TASK: Once the line with "ATOM 183 C CA" is found in the data, output it and each following line exactly, up to and including the line with "ATOM 186 O O", and nothing before or after.

Saved data entries:
# # # #
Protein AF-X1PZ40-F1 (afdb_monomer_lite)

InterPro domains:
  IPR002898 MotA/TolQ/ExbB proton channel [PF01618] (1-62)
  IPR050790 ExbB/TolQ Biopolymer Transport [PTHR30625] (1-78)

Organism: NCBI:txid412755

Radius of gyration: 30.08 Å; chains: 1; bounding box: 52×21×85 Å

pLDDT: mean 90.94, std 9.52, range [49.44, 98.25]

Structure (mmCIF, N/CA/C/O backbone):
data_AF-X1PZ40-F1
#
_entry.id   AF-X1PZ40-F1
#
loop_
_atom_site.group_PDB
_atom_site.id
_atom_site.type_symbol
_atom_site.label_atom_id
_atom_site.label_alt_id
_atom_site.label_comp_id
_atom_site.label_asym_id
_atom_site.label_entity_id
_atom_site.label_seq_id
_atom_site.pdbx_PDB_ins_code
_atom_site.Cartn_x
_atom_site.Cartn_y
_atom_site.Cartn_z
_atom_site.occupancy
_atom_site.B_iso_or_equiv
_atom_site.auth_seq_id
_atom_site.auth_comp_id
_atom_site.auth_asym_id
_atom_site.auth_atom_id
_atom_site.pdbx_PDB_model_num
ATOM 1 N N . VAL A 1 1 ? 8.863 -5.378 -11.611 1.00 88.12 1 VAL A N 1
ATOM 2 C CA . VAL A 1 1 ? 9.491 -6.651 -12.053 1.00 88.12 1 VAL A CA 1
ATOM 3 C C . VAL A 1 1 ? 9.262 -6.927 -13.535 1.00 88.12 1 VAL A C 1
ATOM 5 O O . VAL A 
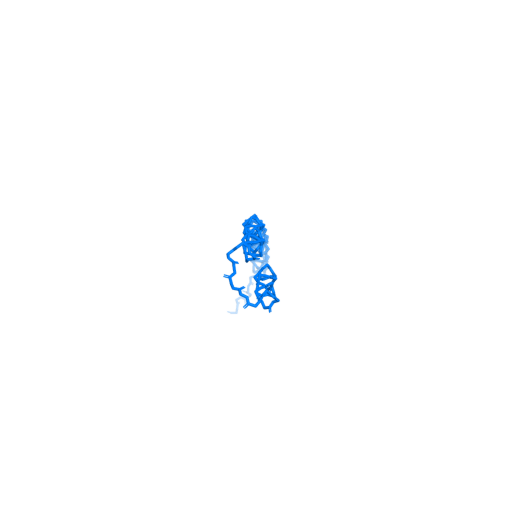1 1 ? 10.247 -7.156 -14.219 1.00 88.12 1 VAL A O 1
ATOM 8 N N . MET A 1 2 ? 8.030 -6.825 -14.058 1.00 90.75 2 MET A N 1
ATOM 9 C CA . MET A 1 2 ? 7.745 -7.062 -15.489 1.00 90.75 2 MET A CA 1
ATOM 10 C C . MET A 1 2 ? 8.688 -6.328 -16.462 1.00 90.75 2 MET A C 1
ATOM 12 O O . MET A 1 2 ? 9.226 -6.962 -17.358 1.00 90.75 2 MET A O 1
ATOM 16 N N . GLY A 1 3 ? 8.988 -5.041 -16.241 1.00 91.12 3 GLY A N 1
ATOM 17 C CA . GLY A 1 3 ? 9.922 -4.295 -17.105 1.00 91.12 3 GLY A CA 1
ATOM 18 C C . GLY A 1 3 ? 11.361 -4.842 -17.134 1.00 91.12 3 GLY A C 1
ATOM 19 O O . GLY A 1 3 ? 12.037 -4.768 -18.155 1.00 91.12 3 GLY A O 1
ATOM 20 N N . MET A 1 4 ? 11.827 -5.463 -16.045 1.00 93.81 4 MET A N 1
ATOM 21 C CA . MET A 1 4 ? 13.136 -6.128 -16.034 1.00 93.81 4 MET A CA 1
ATOM 22 C C . MET A 1 4 ? 13.092 -7.456 -16.791 1.00 93.81 4 MET A C 1
ATOM 24 O O . MET A 1 4 ? 14.047 -7.789 -17.482 1.00 93.81 4 MET A O 1
ATOM 28 N N . ILE A 1 5 ? 11.977 -8.190 -16.713 1.00 93.31 5 ILE A N 1
ATOM 29 C CA . ILE A 1 5 ? 11.785 -9.433 -17.474 1.00 93.31 5 ILE A CA 1
ATOM 30 C C . ILE A 1 5 ? 11.846 -9.136 -18.974 1.00 93.31 5 ILE A C 1
ATOM 32 O O . ILE A 1 5 ? 12.554 -9.821 -19.706 1.00 93.31 5 ILE A O 1
ATOM 36 N N . THR A 1 6 ? 11.171 -8.077 -19.426 1.00 90.
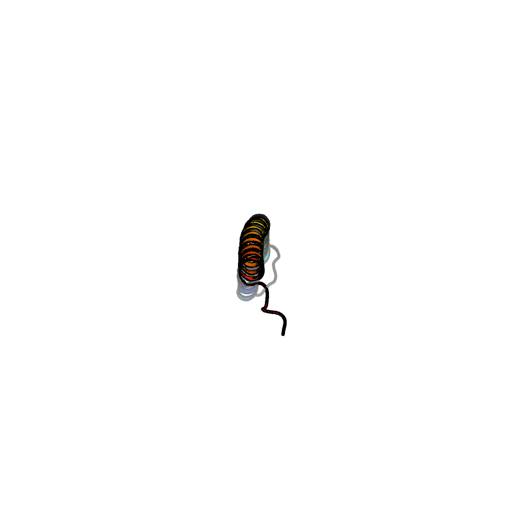81 6 THR A N 1
ATOM 37 C CA . THR A 1 6 ? 11.214 -7.669 -20.836 1.00 90.81 6 THR A CA 1
ATOM 38 C C . THR A 1 6 ? 12.601 -7.182 -21.253 1.00 90.81 6 THR A C 1
ATOM 40 O O . THR A 1 6 ? 13.033 -7.496 -22.356 1.00 90.81 6 THR A O 1
ATOM 43 N N . ALA A 1 7 ? 13.326 -6.472 -20.377 1.00 91.12 7 ALA A N 1
ATOM 44 C CA . ALA A 1 7 ? 14.704 -6.056 -20.651 1.00 91.12 7 ALA A CA 1
ATOM 45 C C . ALA A 1 7 ? 15.630 -7.265 -20.868 1.00 91.12 7 ALA A C 1
ATOM 47 O O . ALA A 1 7 ? 16.342 -7.319 -21.865 1.00 91.12 7 ALA A O 1
ATOM 48 N N . PHE A 1 8 ? 15.589 -8.263 -19.980 1.00 90.69 8 PHE A N 1
ATOM 49 C CA . PHE A 1 8 ? 16.426 -9.461 -20.108 1.00 90.69 8 PHE A CA 1
ATOM 50 C C . PHE A 1 8 ? 16.005 -10.370 -21.269 1.00 90.69 8 PHE A C 1
ATOM 52 O O . PHE A 1 8 ? 16.868 -10.964 -21.911 1.00 90.69 8 PHE A O 1
ATOM 59 N N . ALA A 1 9 ? 14.710 -10.443 -21.589 1.00 90.12 9 ALA A N 1
ATOM 60 C CA . ALA A 1 9 ? 14.240 -11.145 -22.782 1.00 90.12 9 ALA A CA 1
ATOM 61 C C . ALA A 1 9 ? 14.774 -10.497 -24.071 1.00 90.12 9 ALA A C 1
ATOM 63 O O . ALA A 1 9 ? 15.177 -11.206 -24.989 1.00 90.12 9 ALA A O 1
ATOM 64 N N . ALA A 1 10 ? 14.837 -9.162 -24.124 1.00 87.88 10 ALA A N 1
ATOM 65 C CA . ALA A 1 10 ? 15.392 -8.443 -25.268 1.00 87.88 10 ALA A CA 1
ATOM 66 C C . ALA A 1 10 ? 16.901 -8.699 -25.442 1.00 87.88 10 ALA A C 1
ATOM 68 O O . ALA A 1 10 ? 17.346 -8.922 -26.565 1.00 87.88 10 ALA A O 1
ATOM 69 N N . ILE A 1 11 ? 17.665 -8.769 -24.344 1.00 89.38 11 ILE A N 1
ATOM 70 C CA . ILE A 1 11 ? 19.083 -9.180 -24.375 1.00 89.38 11 ILE A CA 1
ATOM 71 C C . ILE A 1 11 ? 19.225 -10.604 -24.925 1.00 89.38 11 ILE A C 1
ATOM 73 O O . ILE A 1 11 ? 20.069 -10.859 -25.779 1.00 89.38 11 ILE A O 1
ATOM 77 N N . ALA A 1 12 ? 18.395 -11.536 -24.449 1.00 89.25 12 ALA A N 1
ATOM 78 C CA . ALA A 1 12 ? 18.459 -12.934 -24.868 1.00 89.25 12 ALA A CA 1
ATOM 79 C C . ALA A 1 12 ? 18.176 -13.120 -26.370 1.00 89.25 12 ALA A C 1
ATOM 81 O O . ALA A 1 12 ? 18.737 -14.022 -26.985 1.00 89.25 12 ALA A O 1
ATOM 82 N N . ILE A 1 13 ? 17.329 -12.267 -26.957 1.00 88.62 13 ILE A N 1
ATOM 83 C CA . ILE A 1 13 ? 17.014 -12.280 -28.393 1.00 88.62 13 ILE A CA 1
ATOM 84 C C . ILE A 1 13 ? 18.120 -11.610 -29.215 1.00 88.62 13 ILE A C 1
ATOM 86 O O . ILE A 1 13 ? 18.475 -12.119 -30.274 1.00 88.62 13 ILE A O 1
ATOM 90 N N . ALA A 1 14 ? 18.656 -10.480 -28.746 1.00 87.12 14 ALA A N 1
ATOM 91 C CA . ALA A 1 14 ? 19.699 -9.742 -29.455 1.00 87.12 14 ALA A CA 1
ATOM 92 C C . ALA A 1 14 ? 21.043 -10.491 -29.480 1.00 87.12 14 ALA A C 1
ATOM 94 O O . ALA A 1 14 ? 21.829 -10.308 -30.401 1.00 87.12 14 ALA A O 1
ATOM 95 N N . GLY A 1 15 ? 21.318 -11.337 -28.479 1.00 83.06 15 GLY A N 1
ATOM 96 C CA . GLY A 1 15 ? 22.585 -12.072 -28.367 1.00 83.06 15 GLY A CA 1
ATOM 97 C C . GLY A 1 15 ? 23.778 -11.202 -27.947 1.00 83.06 15 GLY A C 1
ATOM 98 O O . GLY A 1 15 ? 24.867 -11.723 -27.716 1.00 83.06 15 GLY A O 1
ATOM 99 N N . GLU A 1 16 ? 23.564 -9.897 -27.787 1.00 81.75 16 GLU A N 1
ATOM 100 C CA . GLU A 1 16 ? 24.532 -8.909 -27.328 1.00 81.75 16 GLU A CA 1
ATOM 101 C C . GLU A 1 16 ? 23.881 -7.917 -26.355 1.00 81.75 16 GLU A C 1
ATOM 103 O O . GLU A 1 16 ? 22.665 -7.706 -26.352 1.00 81.75 16 GLU A O 1
ATOM 108 N N . VAL A 1 17 ? 24.695 -7.324 -25.479 1.00 80.56 17 VAL A N 1
ATOM 109 C CA . VAL A 1 17 ? 24.221 -6.362 -24.478 1.00 80.56 17 VAL A CA 1
ATOM 110 C C . VAL A 1 17 ? 24.437 -4.950 -25.007 1.00 80.56 17 VAL A C 1
ATOM 112 O O . VAL A 1 17 ? 25.483 -4.346 -24.779 1.00 80.56 17 VAL A O 1
ATOM 115 N N . GLU A 1 18 ? 23.427 -4.410 -25.686 1.00 86.56 18 GLU A N 1
ATOM 116 C CA . GLU A 1 18 ? 23.399 -2.996 -26.056 1.00 86.56 18 GLU A CA 1
ATOM 117 C C . GLU A 1 18 ? 22.585 -2.182 -25.022 1.00 86.56 18 GLU A C 1
ATOM 119 O O . GLU A 1 18 ? 21.441 -2.538 -24.710 1.00 86.56 18 GLU A O 1
ATOM 124 N N . PRO A 1 19 ? 23.121 -1.069 -24.477 1.00 84.75 19 PRO A N 1
ATOM 125 C CA . PRO A 1 19 ? 22.423 -0.247 -23.481 1.00 84.75 19 PRO A CA 1
ATOM 126 C C . PRO A 1 19 ? 21.057 0.291 -23.935 1.00 84.75 19 PRO A C 1
ATOM 128 O O . PRO A 1 19 ? 20.152 0.473 -23.119 1.00 84.75 19 PRO A O 1
ATOM 131 N N . THR A 1 20 ? 20.890 0.542 -25.231 1.00 86.75 20 THR A N 1
ATOM 132 C CA . THR A 1 20 ? 19.645 1.041 -25.840 1.00 86.75 20 THR A CA 1
ATOM 133 C C . THR A 1 20 ? 18.517 0.007 -25.767 1.00 86.75 20 THR A C 1
ATOM 135 O O . THR A 1 20 ? 17.377 0.369 -25.467 1.00 86.75 20 THR A O 1
ATOM 138 N N . ILE A 1 21 ? 18.836 -1.278 -25.947 1.00 83.94 21 ILE A N 1
ATOM 139 C CA . ILE A 1 21 ? 17.881 -2.396 -25.934 1.00 83.94 21 ILE A CA 1
ATOM 140 C C . ILE A 1 21 ? 17.286 -2.595 -24.529 1.00 83.94 21 ILE A C 1
ATOM 142 O O . ILE A 1 21 ? 16.095 -2.874 -24.378 1.00 83.94 21 ILE A O 1
ATOM 146 N N . VAL A 1 22 ? 18.083 -2.391 -23.476 1.00 90.56 22 VAL A N 1
ATOM 147 C CA . VAL A 1 22 ? 17.654 -2.601 -22.078 1.00 90.56 22 VAL A CA 1
ATOM 148 C C . VAL A 1 22 ? 16.992 -1.377 -21.440 1.00 90.56 22 VAL A C 1
ATOM 150 O O . VAL A 1 22 ? 16.200 -1.521 -20.503 1.00 90.56 22 VAL A O 1
ATOM 153 N N . ALA A 1 23 ? 17.280 -0.173 -21.944 1.00 91.94 23 ALA A N 1
ATOM 154 C CA . ALA A 1 23 ? 16.843 1.089 -21.344 1.00 91.94 23 ALA A CA 1
ATOM 155 C C . ALA A 1 23 ? 15.314 1.200 -21.215 1.00 91.94 23 ALA A C 1
ATOM 157 O O . ALA A 1 23 ? 14.804 1.679 -20.198 1.00 91.94 23 ALA A O 1
ATOM 158 N N . SER A 1 24 ? 14.570 0.709 -22.211 1.00 88.94 24 SER A N 1
ATOM 159 C CA . SER A 1 24 ? 13.101 0.765 -22.223 1.00 88.94 24 SER A CA 1
ATOM 160 C C . SER A 1 24 ? 12.465 -0.078 -21.106 1.00 88.94 24 SER A C 1
ATOM 162 O O . SER A 1 24 ? 11.571 0.381 -20.383 1.00 88.94 24 SER A O 1
ATOM 164 N N . GLY A 1 25 ? 12.969 -1.298 -20.894 1.00 89.81 25 GLY A N 1
ATOM 165 C CA . GLY A 1 25 ? 12.460 -2.188 -19.849 1.00 89.81 25 GLY A CA 1
ATO
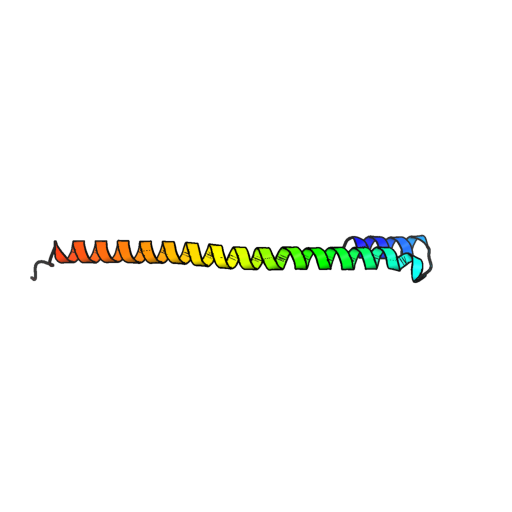M 166 C C . GLY A 1 25 ? 12.791 -1.690 -18.438 1.00 89.81 25 GLY A C 1
ATOM 167 O O . GLY A 1 25 ? 11.927 -1.704 -17.554 1.00 89.81 25 GLY A O 1
ATOM 168 N N . ILE A 1 26 ? 13.998 -1.149 -18.243 1.00 93.00 26 ILE A N 1
ATOM 169 C CA . ILE A 1 26 ? 14.408 -0.541 -16.967 1.00 93.00 26 ILE A CA 1
ATOM 170 C C . ILE A 1 26 ? 13.553 0.696 -16.658 1.00 93.00 26 ILE A C 1
ATOM 172 O O . ILE A 1 26 ? 13.033 0.822 -15.548 1.00 93.00 26 ILE A O 1
ATOM 176 N N . SER A 1 27 ? 13.341 1.579 -17.638 1.00 93.81 27 SER A N 1
ATOM 177 C CA . SER A 1 27 ? 12.482 2.764 -17.488 1.00 93.81 27 SER A CA 1
ATOM 178 C C . SER A 1 27 ? 11.066 2.384 -17.046 1.00 93.81 27 SER A C 1
ATOM 180 O O . SER A 1 27 ? 10.541 2.910 -16.060 1.00 93.81 27 SER A O 1
ATOM 182 N N . THR A 1 28 ? 10.480 1.379 -17.701 1.00 93.50 28 THR A N 1
ATOM 183 C CA . THR A 1 28 ? 9.156 0.856 -17.340 1.00 93.50 28 THR A CA 1
ATOM 184 C C . THR A 1 28 ? 9.130 0.319 -15.905 1.00 93.50 28 THR A C 1
ATOM 186 O O . THR A 1 28 ? 8.182 0.577 -15.152 1.00 93.50 28 THR A O 1
ATOM 189 N N . ALA A 1 29 ? 10.179 -0.400 -15.490 1.00 95.19 29 ALA A N 1
ATOM 190 C CA . ALA A 1 29 ? 10.298 -0.913 -14.129 1.00 95.19 29 ALA A CA 1
ATOM 191 C C . ALA A 1 29 ? 10.334 0.220 -13.088 1.00 95.19 29 ALA A C 1
ATOM 193 O O . ALA A 1 29 ? 9.609 0.146 -12.094 1.00 95.19 29 ALA A O 1
ATOM 194 N N . LEU A 1 30 ? 11.106 1.282 -13.336 1.00 96.19 30 LEU A N 1
ATOM 195 C CA . LEU A 1 30 ? 11.216 2.442 -12.445 1.00 96.19 30 LEU A CA 1
ATOM 196 C C . LEU A 1 30 ? 9.907 3.235 -12.346 1.00 96.19 30 LEU A C 1
ATOM 198 O O . LEU A 1 30 ? 9.483 3.586 -11.243 1.00 96.19 30 LEU A O 1
ATOM 202 N N . ILE A 1 31 ? 9.228 3.477 -13.470 1.00 95.00 31 ILE A N 1
ATOM 203 C CA . ILE A 1 31 ? 7.941 4.190 -13.488 1.00 95.00 31 ILE A CA 1
ATOM 204 C C . ILE A 1 31 ? 6.886 3.419 -12.689 1.00 95.00 31 ILE A C 1
ATOM 206 O O . ILE A 1 31 ? 6.157 4.015 -11.895 1.00 95.00 31 ILE A O 1
ATOM 210 N N . THR A 1 32 ? 6.833 2.096 -12.845 1.00 94.75 32 THR A N 1
ATOM 211 C CA . THR A 1 32 ? 5.887 1.248 -12.105 1.00 94.75 32 THR A CA 1
ATOM 212 C C . THR A 1 32 ? 6.154 1.296 -10.596 1.00 94.75 32 THR A C 1
ATOM 214 O O . THR A 1 32 ? 5.214 1.418 -9.812 1.00 94.75 32 THR A O 1
ATOM 217 N N . THR A 1 33 ? 7.425 1.285 -10.173 1.00 96.12 33 THR A N 1
ATOM 218 C CA . THR A 1 33 ? 7.802 1.452 -8.756 1.00 96.12 33 THR A CA 1
ATOM 219 C C . THR A 1 33 ? 7.397 2.825 -8.221 1.00 96.12 33 THR A C 1
ATOM 221 O O . THR A 1 33 ? 6.843 2.913 -7.124 1.00 96.12 33 THR A O 1
ATOM 224 N N . LYS A 1 34 ? 7.606 3.895 -9.004 1.00 96.31 34 LYS A N 1
ATOM 225 C CA . LYS A 1 34 ? 7.180 5.256 -8.638 1.00 96.31 34 LYS A CA 1
ATOM 226 C C . LYS A 1 34 ? 5.678 5.306 -8.363 1.00 96.31 34 LYS A C 1
ATOM 228 O O . LYS A 1 34 ? 5.262 5.829 -7.334 1.00 96.31 34 LYS A O 1
ATOM 233 N N . TRP A 1 35 ? 4.869 4.748 -9.261 1.00 96.25 35 TRP A N 1
ATOM 234 C CA . TRP A 1 35 ? 3.417 4.702 -9.083 1.00 96.25 35 TRP A CA 1
ATOM 235 C C . TRP A 1 35 ? 3.003 3.886 -7.859 1.00 96.25 35 TRP A C 1
ATOM 237 O O . TRP A 1 35 ? 2.137 4.332 -7.110 1.00 96.25 35 TRP A O 1
ATOM 247 N N . GLY A 1 36 ? 3.661 2.751 -7
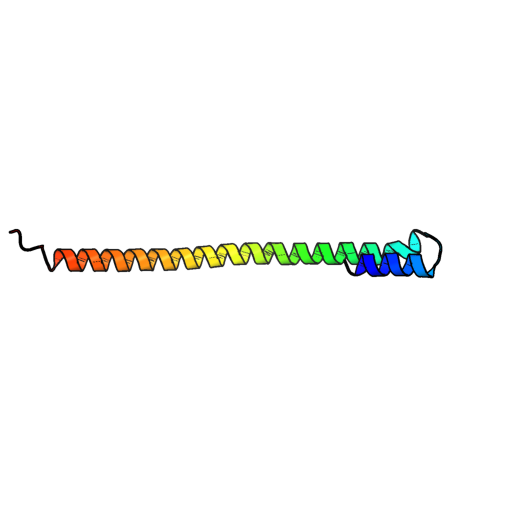.604 1.00 96.38 36 GLY A N 1
ATOM 248 C CA . GLY A 1 36 ? 3.430 1.957 -6.396 1.00 96.38 36 GLY A CA 1
ATOM 249 C C . GLY A 1 36 ? 3.627 2.770 -5.114 1.00 96.38 36 GLY A C 1
ATOM 250 O O . GLY A 1 36 ? 2.760 2.757 -4.245 1.00 96.38 36 GLY A O 1
ATOM 251 N N . LEU A 1 37 ? 4.710 3.546 -5.023 1.00 96.62 37 LEU A N 1
ATOM 252 C CA . LEU A 1 37 ? 4.979 4.410 -3.866 1.00 96.62 37 LEU A CA 1
ATOM 253 C C . LEU A 1 37 ? 3.976 5.568 -3.738 1.00 96.62 37 LEU A C 1
ATOM 255 O O . LEU A 1 37 ? 3.532 5.882 -2.629 1.00 96.62 37 LEU A O 1
ATOM 259 N N . ILE A 1 38 ? 3.585 6.169 -4.867 1.00 97.56 38 ILE A N 1
ATOM 260 C CA . ILE A 1 38 ? 2.584 7.247 -4.909 1.00 97.56 38 ILE A CA 1
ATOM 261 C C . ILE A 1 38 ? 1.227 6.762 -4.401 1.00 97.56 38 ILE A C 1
# # # #
TASK SOLUTION:
ATOM 183 C CA . THR A 1 28 ? 9.156 0.856 -17.340 1.00 93.50 28 THR A CA 1
ATOM 184 C C . THR A 1 28 ? 9.130 0.319 -15.905 1.00 93.50 28 THR A C 1
ATOM 186 O O . THR A 1 28 ? 8.182 0.577 -15.152 1.00 93.50 28 THR A O 1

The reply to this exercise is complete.